Tiziano e gli amici di Brescia

di Mario Dal Bello

- Fonte: Città Nuova

Un oceano di carne e sangue, di vita pulsante, di fede ottimistica. La rassegna sul grande pittore a Brescia, Santa Giulia

C’è una rassegna che davvero non bisognerebbe perdere. Anche perché, se è vero che chiude a Santa Giulia troppo presto, il primo luglio, rimane altrettanto vero che diverse delle opere in mostra si possono raggiungere nei luoghi d’origine. In particolare il polittico della Resurrezione di Tiziano, nella chiesa bresciana dei santi Nazaro e Celso, attorno al quale ruota l’indagine sul rapporto tra Vecellio e la pittura bresciana del ’ 500.

Certo, mancheranno le gigantografie in mostra, il video che permette di scoprire gli anfratti e i dettagli della tavola meravigliosa, gli azzurri e i rossi, le carni e i volti. Le sorprese non sono mancate: dal vescovo Averoldi, committente con la bocca aperta per lo stupore del Risorto, il Cristo come Laooconte che misura grandiosamente lo spazio della notte che s’allontana, il luccichio delle corazze dei soldati, il notturno dell’Annunciazione, il corpo immenso di Sebastiano ferito.

Un oceano di carne e sangue, di vita pulsante, di fede ottimistica. È Tiziano nel 1522 nella sua splendida prima maturità, dove il sentimento è rosso fuoco, esplosivo, sicuro. Impossibile non risentirne la veemenza. Ecco allora Girolamo Romanino nel 1526 comporre un Risorto più prosaico e meno gigantesco su un orizzonte sanguigno a Capriolo, Alessandro Bonvicino riproporre un Risorto visionario nella chiesa bresciana di San Clemente. Ecco il Savoldo far sue le luminescenze ardite di Tiziano nel Tobiolo alla romana Galleria Borghese nel 1525 e Calisto Piazza rimeditare sul San Sebastiano cadente nel martirio dei santi Gervasio e Protasio a Capriolo.

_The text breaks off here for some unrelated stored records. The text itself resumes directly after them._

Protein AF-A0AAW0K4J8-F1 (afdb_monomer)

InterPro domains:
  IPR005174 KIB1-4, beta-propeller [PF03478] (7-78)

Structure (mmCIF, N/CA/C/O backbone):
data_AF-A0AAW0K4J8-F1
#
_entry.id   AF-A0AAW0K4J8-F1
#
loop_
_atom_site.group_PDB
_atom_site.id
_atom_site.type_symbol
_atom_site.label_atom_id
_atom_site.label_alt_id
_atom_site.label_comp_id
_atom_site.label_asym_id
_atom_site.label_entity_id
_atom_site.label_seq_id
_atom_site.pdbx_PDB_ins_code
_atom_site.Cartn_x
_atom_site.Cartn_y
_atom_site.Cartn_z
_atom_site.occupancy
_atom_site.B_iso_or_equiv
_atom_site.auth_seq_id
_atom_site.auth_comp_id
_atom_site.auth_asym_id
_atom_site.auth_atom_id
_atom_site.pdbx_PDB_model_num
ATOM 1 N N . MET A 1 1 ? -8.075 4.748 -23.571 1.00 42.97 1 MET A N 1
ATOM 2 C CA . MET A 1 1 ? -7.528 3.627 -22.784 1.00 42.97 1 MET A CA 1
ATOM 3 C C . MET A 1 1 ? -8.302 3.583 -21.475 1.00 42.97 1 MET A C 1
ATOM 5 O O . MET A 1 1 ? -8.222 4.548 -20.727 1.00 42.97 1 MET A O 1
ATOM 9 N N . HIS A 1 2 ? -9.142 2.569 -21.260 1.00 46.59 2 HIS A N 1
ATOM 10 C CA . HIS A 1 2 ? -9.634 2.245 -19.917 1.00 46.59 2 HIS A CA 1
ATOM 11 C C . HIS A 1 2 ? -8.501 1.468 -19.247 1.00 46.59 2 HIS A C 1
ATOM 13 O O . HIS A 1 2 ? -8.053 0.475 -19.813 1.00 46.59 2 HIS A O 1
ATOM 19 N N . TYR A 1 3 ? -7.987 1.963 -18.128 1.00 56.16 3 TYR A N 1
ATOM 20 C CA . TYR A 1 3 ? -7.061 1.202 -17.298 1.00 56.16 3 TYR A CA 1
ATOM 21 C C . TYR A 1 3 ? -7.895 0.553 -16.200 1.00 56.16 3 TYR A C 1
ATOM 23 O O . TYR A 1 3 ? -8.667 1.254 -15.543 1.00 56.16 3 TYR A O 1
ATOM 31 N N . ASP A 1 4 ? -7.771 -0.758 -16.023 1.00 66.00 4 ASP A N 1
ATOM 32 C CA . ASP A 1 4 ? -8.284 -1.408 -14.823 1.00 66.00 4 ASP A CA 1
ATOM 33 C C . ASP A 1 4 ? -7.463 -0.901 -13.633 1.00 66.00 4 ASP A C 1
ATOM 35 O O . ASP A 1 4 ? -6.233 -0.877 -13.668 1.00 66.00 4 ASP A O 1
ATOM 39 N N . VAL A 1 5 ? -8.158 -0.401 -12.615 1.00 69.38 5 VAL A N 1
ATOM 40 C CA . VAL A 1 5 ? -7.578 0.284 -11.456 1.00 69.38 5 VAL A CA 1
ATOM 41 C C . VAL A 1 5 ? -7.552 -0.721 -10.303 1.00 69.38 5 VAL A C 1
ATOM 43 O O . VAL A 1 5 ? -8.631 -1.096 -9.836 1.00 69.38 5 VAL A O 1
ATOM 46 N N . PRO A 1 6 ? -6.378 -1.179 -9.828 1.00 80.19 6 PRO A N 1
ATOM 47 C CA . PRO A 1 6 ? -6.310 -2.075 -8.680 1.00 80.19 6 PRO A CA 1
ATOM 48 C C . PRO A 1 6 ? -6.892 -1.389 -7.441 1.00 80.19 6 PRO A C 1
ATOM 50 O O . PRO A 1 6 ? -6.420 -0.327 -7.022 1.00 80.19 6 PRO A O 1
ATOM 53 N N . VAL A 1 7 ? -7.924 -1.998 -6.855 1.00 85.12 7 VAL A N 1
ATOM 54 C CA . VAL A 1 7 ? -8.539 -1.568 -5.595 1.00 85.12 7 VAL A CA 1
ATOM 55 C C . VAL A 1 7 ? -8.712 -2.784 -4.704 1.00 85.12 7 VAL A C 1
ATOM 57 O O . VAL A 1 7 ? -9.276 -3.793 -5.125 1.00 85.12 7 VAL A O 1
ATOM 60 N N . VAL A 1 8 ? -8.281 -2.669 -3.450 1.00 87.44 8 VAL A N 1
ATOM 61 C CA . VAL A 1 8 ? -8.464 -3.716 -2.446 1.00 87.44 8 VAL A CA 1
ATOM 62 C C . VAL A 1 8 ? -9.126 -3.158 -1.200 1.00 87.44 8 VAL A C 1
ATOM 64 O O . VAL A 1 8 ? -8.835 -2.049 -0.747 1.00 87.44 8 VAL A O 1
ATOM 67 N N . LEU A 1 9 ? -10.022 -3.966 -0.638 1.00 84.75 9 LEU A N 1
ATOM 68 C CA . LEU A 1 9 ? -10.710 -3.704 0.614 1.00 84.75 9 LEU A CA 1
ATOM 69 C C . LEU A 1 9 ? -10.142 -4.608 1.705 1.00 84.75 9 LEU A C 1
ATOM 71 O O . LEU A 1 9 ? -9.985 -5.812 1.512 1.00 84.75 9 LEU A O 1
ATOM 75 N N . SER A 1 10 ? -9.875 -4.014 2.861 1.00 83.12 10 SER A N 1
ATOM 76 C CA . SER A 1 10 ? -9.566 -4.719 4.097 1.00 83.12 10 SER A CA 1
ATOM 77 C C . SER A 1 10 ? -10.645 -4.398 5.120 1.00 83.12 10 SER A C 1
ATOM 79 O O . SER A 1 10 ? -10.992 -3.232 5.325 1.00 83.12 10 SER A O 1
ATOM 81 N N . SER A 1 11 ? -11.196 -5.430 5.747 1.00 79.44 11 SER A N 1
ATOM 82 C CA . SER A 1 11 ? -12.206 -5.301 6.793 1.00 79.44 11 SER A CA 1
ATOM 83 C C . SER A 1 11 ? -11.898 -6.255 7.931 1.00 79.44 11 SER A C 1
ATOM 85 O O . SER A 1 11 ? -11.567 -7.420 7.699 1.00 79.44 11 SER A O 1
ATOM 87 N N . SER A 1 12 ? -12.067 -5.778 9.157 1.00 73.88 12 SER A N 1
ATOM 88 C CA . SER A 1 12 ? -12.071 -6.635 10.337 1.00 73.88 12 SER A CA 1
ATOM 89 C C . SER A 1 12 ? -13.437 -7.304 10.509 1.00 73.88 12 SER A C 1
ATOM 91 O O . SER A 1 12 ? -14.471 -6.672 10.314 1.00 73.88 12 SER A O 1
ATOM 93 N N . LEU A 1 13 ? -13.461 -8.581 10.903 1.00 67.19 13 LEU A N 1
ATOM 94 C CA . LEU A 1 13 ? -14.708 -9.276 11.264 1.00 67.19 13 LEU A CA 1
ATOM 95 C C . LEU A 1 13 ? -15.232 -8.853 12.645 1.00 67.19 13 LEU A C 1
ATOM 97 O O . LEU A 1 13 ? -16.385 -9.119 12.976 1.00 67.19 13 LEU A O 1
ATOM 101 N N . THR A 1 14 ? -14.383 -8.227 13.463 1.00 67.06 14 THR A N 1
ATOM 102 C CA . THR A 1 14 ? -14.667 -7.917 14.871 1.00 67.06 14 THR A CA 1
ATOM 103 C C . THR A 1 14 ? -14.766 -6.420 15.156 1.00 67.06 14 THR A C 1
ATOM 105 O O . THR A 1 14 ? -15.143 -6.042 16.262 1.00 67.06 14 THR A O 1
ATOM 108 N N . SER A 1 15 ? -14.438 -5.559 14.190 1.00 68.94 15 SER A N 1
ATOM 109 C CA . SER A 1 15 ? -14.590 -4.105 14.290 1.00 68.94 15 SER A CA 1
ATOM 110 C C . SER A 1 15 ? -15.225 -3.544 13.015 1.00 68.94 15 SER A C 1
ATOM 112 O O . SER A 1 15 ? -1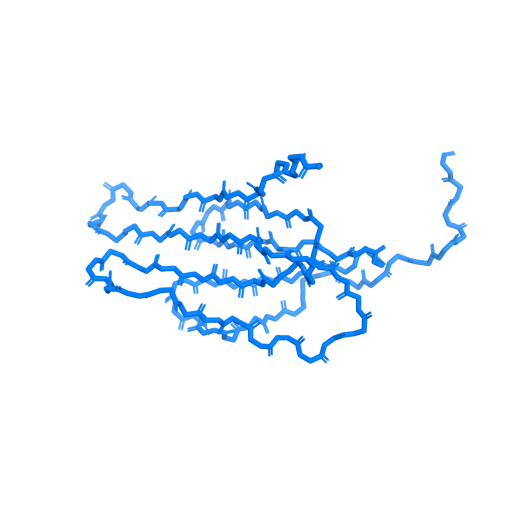5.030 -4.078 11.929 1.00 68.94 15 SER A O 1
ATOM 114 N N . ASN A 1 16 ? -15.953 -2.427 13.122 1.00 68.88 16 ASN A N 1
ATOM 115 C CA . ASN A 1 16 ? -16.472 -1.680 11.962 1.00 68.88 16 ASN A CA 1
ATOM 116 C C . ASN A 1 16 ? -15.360 -0.913 11.209 1.00 68.88 16 ASN A C 1
ATOM 118 O O . ASN A 1 16 ? -15.612 0.099 10.555 1.00 68.88 16 ASN A O 1
ATOM 122 N N . GLU A 1 17 ? -14.111 -1.355 11.330 1.00 77.75 17 GLU A N 1
ATOM 123 C CA . GLU A 1 17 ? -12.959 -0.739 10.690 1.00 77.75 17 GLU A CA 1
ATOM 124 C C . GLU A 1 17 ? -12.788 -1.373 9.311 1.00 77.75 17 GLU A C 1
ATOM 126 O O . GLU A 1 17 ? -12.269 -2.483 9.165 1.00 77.75 17 GLU A O 1
ATOM 131 N N . CYS A 1 18 ? -13.256 -0.665 8.285 1.00 85.69 18 CYS A N 1
ATOM 132 C CA . CYS A 1 18 ? -12.919 -0.972 6.904 1.00 85.69 18 CYS A CA 1
ATOM 133 C C . CYS A 1 18 ? -11.925 0.054 6.358 1.00 85.69 18 CYS A C 1
ATOM 135 O O . CYS A 1 18 ? -11.970 1.241 6.699 1.00 85.69 18 CYS A O 1
ATOM 137 N N . MET A 1 19 ? -11.041 -0.400 5.479 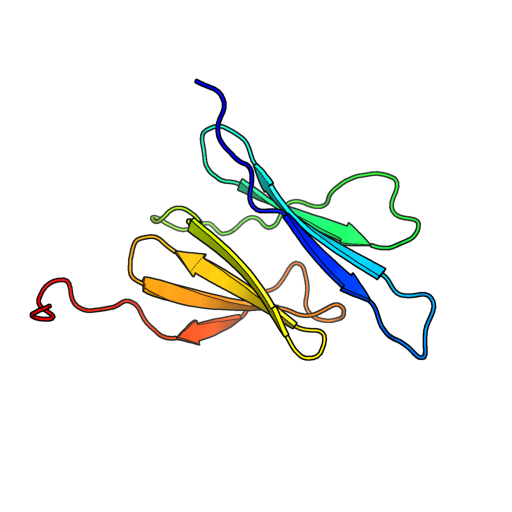1.00 91.56 19 MET A N 1
ATOM 138 C CA . MET A 1 19 ? -10.098 0.445 4.766 1.00 91.56 19 MET A CA 1
ATOM 139 C C . MET A 1 19 ? -10.014 0.010 3.309 1.00 91.56 19 MET A C 1
ATOM 141 O O . MET A 1 19 ? -9.906 -1.177 3.013 1.00 91.56 19 MET A O 1
ATOM 145 N N . ALA A 1 20 ? -10.052 0.982 2.408 1.00 92.75 20 ALA A N 1
ATOM 146 C CA . ALA A 1 20 ? -9.810 0.784 0.990 1.00 92.75 20 ALA A CA 1
ATOM 147 C C . ALA A 1 20 ? -8.427 1.325 0.625 1.00 92.75 20 ALA A C 1
ATOM 149 O O . ALA A 1 20 ? -8.015 2.363 1.149 1.00 92.75 20 ALA A O 1
ATOM 150 N N . MET A 1 21 ? -7.743 0.654 -0.297 1.00 94.50 21 MET A N 1
ATOM 151 C CA . MET A 1 21 ? -6.513 1.134 -0.924 1.00 94.50 21 MET A CA 1
ATOM 152 C C . MET A 1 21 ? -6.623 0.987 -2.439 1.00 94.50 21 MET A C 1
ATOM 154 O O . MET A 1 21 ? -7.176 -0.001 -2.922 1.00 94.50 21 MET A O 1
ATOM 158 N N . ALA A 1 22 ? -6.124 1.977 -3.174 1.00 93.44 22 ALA A N 1
ATOM 159 C CA . ALA A 1 22 ? -6.215 2.034 -4.626 1.00 93.44 22 ALA A CA 1
ATOM 160 C C . ALA A 1 22 ? -4.939 2.609 -5.252 1.00 93.44 22 ALA A C 1
ATOM 162 O O . ALA A 1 22 ? -4.356 3.557 -4.716 1.00 93.44 22 ALA A O 1
ATOM 163 N N . ILE A 1 23 ? -4.561 2.065 -6.409 1.00 91.12 23 ILE A N 1
ATOM 164 C CA . ILE A 1 23 ? -3.609 2.679 -7.345 1.00 91.12 23 ILE A CA 1
ATOM 165 C C . ILE A 1 23 ? -4.430 3.449 -8.370 1.00 91.12 23 ILE A C 1
ATOM 167 O O . ILE A 1 23 ? -5.304 2.853 -8.975 1.00 91.12 23 ILE A O 1
ATOM 171 N N . PHE A 1 24 ? -4.182 4.738 -8.602 1.00 86.62 24 PHE A N 1
ATOM 172 C CA . PHE A 1 24 ? -5.003 5.541 -9.512 1.00 86.62 24 PHE A CA 1
ATOM 173 C C . PHE A 1 24 ? -4.212 6.579 -10.317 1.00 86.62 24 PHE A C 1
ATOM 175 O O . PHE A 1 24 ? -3.134 7.039 -9.937 1.00 86.62 24 PHE A O 1
ATOM 182 N N . GLY A 1 25 ? -4.822 7.023 -11.418 1.00 81.81 25 GLY A N 1
ATOM 183 C CA . GLY A 1 25 ? -4.276 8.059 -12.293 1.00 81.81 25 GLY A CA 1
ATOM 184 C C . GLY A 1 25 ? -3.116 7.579 -13.169 1.00 81.81 25 GLY A C 1
ATOM 185 O O . GLY A 1 25 ? -2.607 6.475 -13.022 1.00 81.81 25 GLY A O 1
ATOM 186 N N . GLU A 1 26 ? -2.688 8.442 -14.089 1.00 73.75 26 GLU A N 1
ATOM 187 C CA . GLU A 1 26 ? -1.667 8.135 -15.107 1.00 73.75 26 GLU A CA 1
ATOM 188 C C . GLU A 1 26 ? -0.288 7.786 -14.518 1.00 73.75 26 GLU A C 1
ATOM 190 O O . GLU A 1 26 ? 0.487 7.060 -15.129 1.00 73.75 26 GLU A O 1
ATOM 195 N N . PHE A 1 27 ? -0.001 8.263 -13.305 1.00 75.00 27 PHE A N 1
ATOM 196 C CA . PHE A 1 27 ? 1.264 8.026 -12.605 1.00 75.00 27 PHE A CA 1
ATOM 197 C C . PHE A 1 27 ? 1.179 6.915 -11.549 1.00 75.00 27 PHE A C 1
ATOM 199 O O . PHE A 1 27 ? 2.049 6.857 -10.688 1.00 75.00 27 PHE A O 1
ATOM 206 N N . SER A 1 28 ? 0.132 6.080 -11.582 1.00 83.06 28 SER A N 1
ATOM 207 C CA . SER A 1 28 ? -0.076 4.954 -10.654 1.00 83.06 28 SER A CA 1
ATOM 208 C C . SER A 1 28 ? 0.036 5.347 -9.177 1.00 83.06 28 SER A C 1
ATOM 210 O O . SER A 1 28 ? 0.676 4.677 -8.382 1.00 83.06 28 SER A O 1
ATOM 212 N N . LYS A 1 29 ? -0.598 6.455 -8.784 1.00 84.69 29 LYS A N 1
ATOM 213 C CA . LYS A 1 29 ? -0.493 6.977 -7.416 1.00 84.69 29 LYS A CA 1
ATOM 214 C C . LYS A 1 29 ? -1.219 6.078 -6.428 1.00 84.69 29 LYS A C 1
ATOM 216 O O . LYS A 1 29 ? -2.345 5.667 -6.685 1.00 84.69 29 LYS A O 1
ATOM 221 N N . LEU A 1 30 ? -0.630 5.881 -5.255 1.00 91.62 30 LEU A N 1
ATOM 222 C CA . LEU A 1 30 ? -1.241 5.118 -4.176 1.00 91.62 30 LEU A CA 1
ATOM 223 C C . LEU A 1 30 ? -2.041 6.020 -3.224 1.00 91.62 30 LEU A C 1
ATOM 225 O O . LEU A 1 30 ? -1.556 7.060 -2.765 1.00 91.62 30 LEU A O 1
ATOM 229 N N . ALA A 1 31 ? -3.262 5.614 -2.881 1.00 93.81 31 ALA A N 1
ATOM 230 C CA . ALA A 1 31 ? -4.046 6.255 -1.828 1.00 93.81 31 ALA A CA 1
ATOM 231 C C . ALA A 1 31 ? -4.868 5.251 -1.020 1.00 93.81 31 ALA A C 1
ATOM 233 O O . ALA A 1 31 ? -5.204 4.168 -1.496 1.00 93.81 31 ALA A O 1
ATOM 234 N N . PHE A 1 32 ? -5.236 5.650 0.198 1.00 94.44 32 PHE A N 1
ATOM 235 C CA . PHE A 1 32 ? -6.136 4.891 1.062 1.00 94.44 32 PHE A CA 1
ATOM 236 C C . PHE A 1 32 ? -7.279 5.754 1.604 1.00 94.44 32 PHE A C 1
ATOM 238 O O . PHE A 1 32 ? -7.196 6.984 1.635 1.00 94.44 32 PHE A O 1
ATOM 245 N N . CYS A 1 33 ? -8.347 5.097 2.046 1.00 94.31 33 CYS A N 1
ATOM 246 C CA . CYS A 1 33 ? -9.507 5.713 2.683 1.00 94.31 33 CYS A CA 1
ATOM 247 C C . CYS A 1 33 ? -10.007 4.791 3.798 1.00 94.31 33 CYS A C 1
ATOM 249 O O . CYS A 1 33 ? -10.210 3.597 3.565 1.00 94.31 33 CYS A O 1
ATOM 251 N N . LYS A 1 34 ? -10.205 5.324 5.006 1.00 91.69 34 LYS A N 1
ATOM 252 C CA . LYS A 1 34 ? -10.786 4.582 6.134 1.00 91.69 34 LYS A CA 1
ATOM 253 C C . LYS A 1 34 ? -12.303 4.764 6.177 1.00 91.69 34 LYS A C 1
ATOM 255 O O . LYS A 1 34 ? -12.850 5.701 5.593 1.00 91.69 34 LYS A O 1
ATOM 260 N N . TYR A 1 35 ? -12.994 3.884 6.894 1.00 88.00 35 TYR A N 1
ATOM 261 C CA . TYR A 1 35 ? -14.404 4.083 7.216 1.00 88.00 35 TYR A CA 1
ATOM 262 C C . TYR A 1 35 ? -14.618 5.450 7.884 1.00 88.00 35 TYR A C 1
ATOM 264 O O . TYR A 1 35 ? -13.950 5.780 8.861 1.00 88.00 35 TYR A O 1
ATOM 272 N N . GLY A 1 36 ? -15.553 6.241 7.358 1.00 89.62 36 GLY A N 1
ATOM 273 C CA . GLY A 1 36 ? -15.850 7.588 7.855 1.00 89.62 36 GLY A CA 1
ATOM 274 C C . GLY A 1 36 ? -14.979 8.706 7.269 1.00 89.62 36 GLY A C 1
ATOM 275 O O . GLY A 1 36 ? -15.336 9.879 7.420 1.00 89.62 36 GLY A O 1
ATOM 276 N N . ASP A 1 37 ? -13.900 8.381 6.549 1.00 92.00 37 ASP A N 1
ATOM 277 C CA . ASP A 1 37 ? -13.134 9.387 5.818 1.00 92.00 37 ASP A CA 1
ATOM 278 C C . ASP A 1 37 ? -13.982 9.974 4.681 1.00 92.00 37 ASP A C 1
ATOM 280 O O . ASP A 1 37 ? -14.692 9.277 3.957 1.00 92.00 37 ASP A O 1
ATOM 284 N N . LYS A 1 38 ? -13.891 11.294 4.498 1.00 93.69 38 LYS A N 1
ATOM 285 C CA . LYS A 1 38 ? -14.586 12.008 3.409 1.00 93.69 38 LYS A CA 1
ATOM 286 C C . LYS A 1 38 ? -13.736 12.152 2.147 1.00 93.69 38 LYS A C 1
ATOM 288 O O . LYS A 1 38 ? -14.221 12.668 1.142 1.00 93.69 38 LYS A O 1
ATOM 293 N N . LYS A 1 39 ? -12.447 11.811 2.226 1.00 93.56 39 LYS A N 1
ATOM 294 C CA . LYS A 1 39 ? -11.448 12.023 1.175 1.00 93.56 39 LYS A CA 1
ATOM 295 C C . LYS A 1 39 ? -10.380 10.939 1.255 1.00 93.56 39 LYS A C 1
ATOM 297 O O . LYS A 1 39 ? -10.031 10.501 2.345 1.00 93.56 39 LYS A O 1
ATOM 302 N N . TRP A 1 40 ? -9.826 10.587 0.102 1.00 94.06 40 TRP A N 1
ATOM 303 C CA . TRP A 1 40 ? -8.667 9.708 0.006 1.00 94.06 40 TRP A CA 1
ATOM 304 C C . TRP A 1 40 ? -7.403 10.421 0.488 1.00 94.0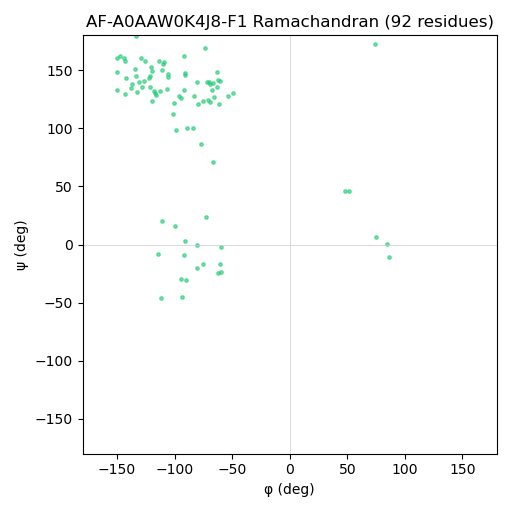6 40 TRP A C 1
ATOM 306 O O . TRP A 1 40 ? -7.185 11.596 0.178 1.00 94.06 40 TRP A O 1
ATOM 316 N N . THR A 1 41 ? -6.557 9.695 1.212 1.00 94.81 41 THR A N 1
ATOM 317 C CA . THR A 1 41 ? -5.235 10.152 1.640 1.00 94.81 41 THR A CA 1
ATOM 318 C C . THR A 1 41 ? -4.177 9.560 0.721 1.00 94.81 41 THR A C 1
ATOM 320 O O . THR A 1 41 ? -4.069 8.342 0.592 1.00 94.81 41 THR A O 1
ATOM 323 N N . LEU A 1 42 ? -3.393 10.429 0.084 1.00 92.69 42 LEU A N 1
ATOM 324 C CA . LEU A 1 42 ? -2.266 10.038 -0.760 1.00 92.69 42 LEU A CA 1
ATOM 325 C C . LEU A 1 42 ? -1.126 9.458 0.080 1.00 92.69 42 LEU A C 1
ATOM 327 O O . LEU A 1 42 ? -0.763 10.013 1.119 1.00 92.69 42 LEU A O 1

Tiziano è un bagliore gigantesco, difficile sottrarsi. Così anche alla forza dei suoi ritratti, di cui in mostra si ammira il sublime – non trovo altre parole – Tommaso Mosti dalla Galleria Pitti di Firenze. Il velluto di quello sguardo giovanile, il volto chiaro incorniciato dalla barba curata, il morbido vestito grigio rendono palpitante l’immagine. È il fascino di una umanità sana, elegante, aristocratica. Moretto allora propone un Savonarola che ci osserva, o un Gentiluomo sovrappensiero, Romanino un uomo che non ci guarda e Savoldo una signora affacciata alla finestra. Personaggi veri, colori densi: Tiziano è vicino. Venezia è vicina con Giovanni Bellini e Lotto, le Sacre Conversazioni di Palma in Vecchio e del Previtali, monti ariosi, colori succosi, fare largo. La gioia del colore e della luce aperta.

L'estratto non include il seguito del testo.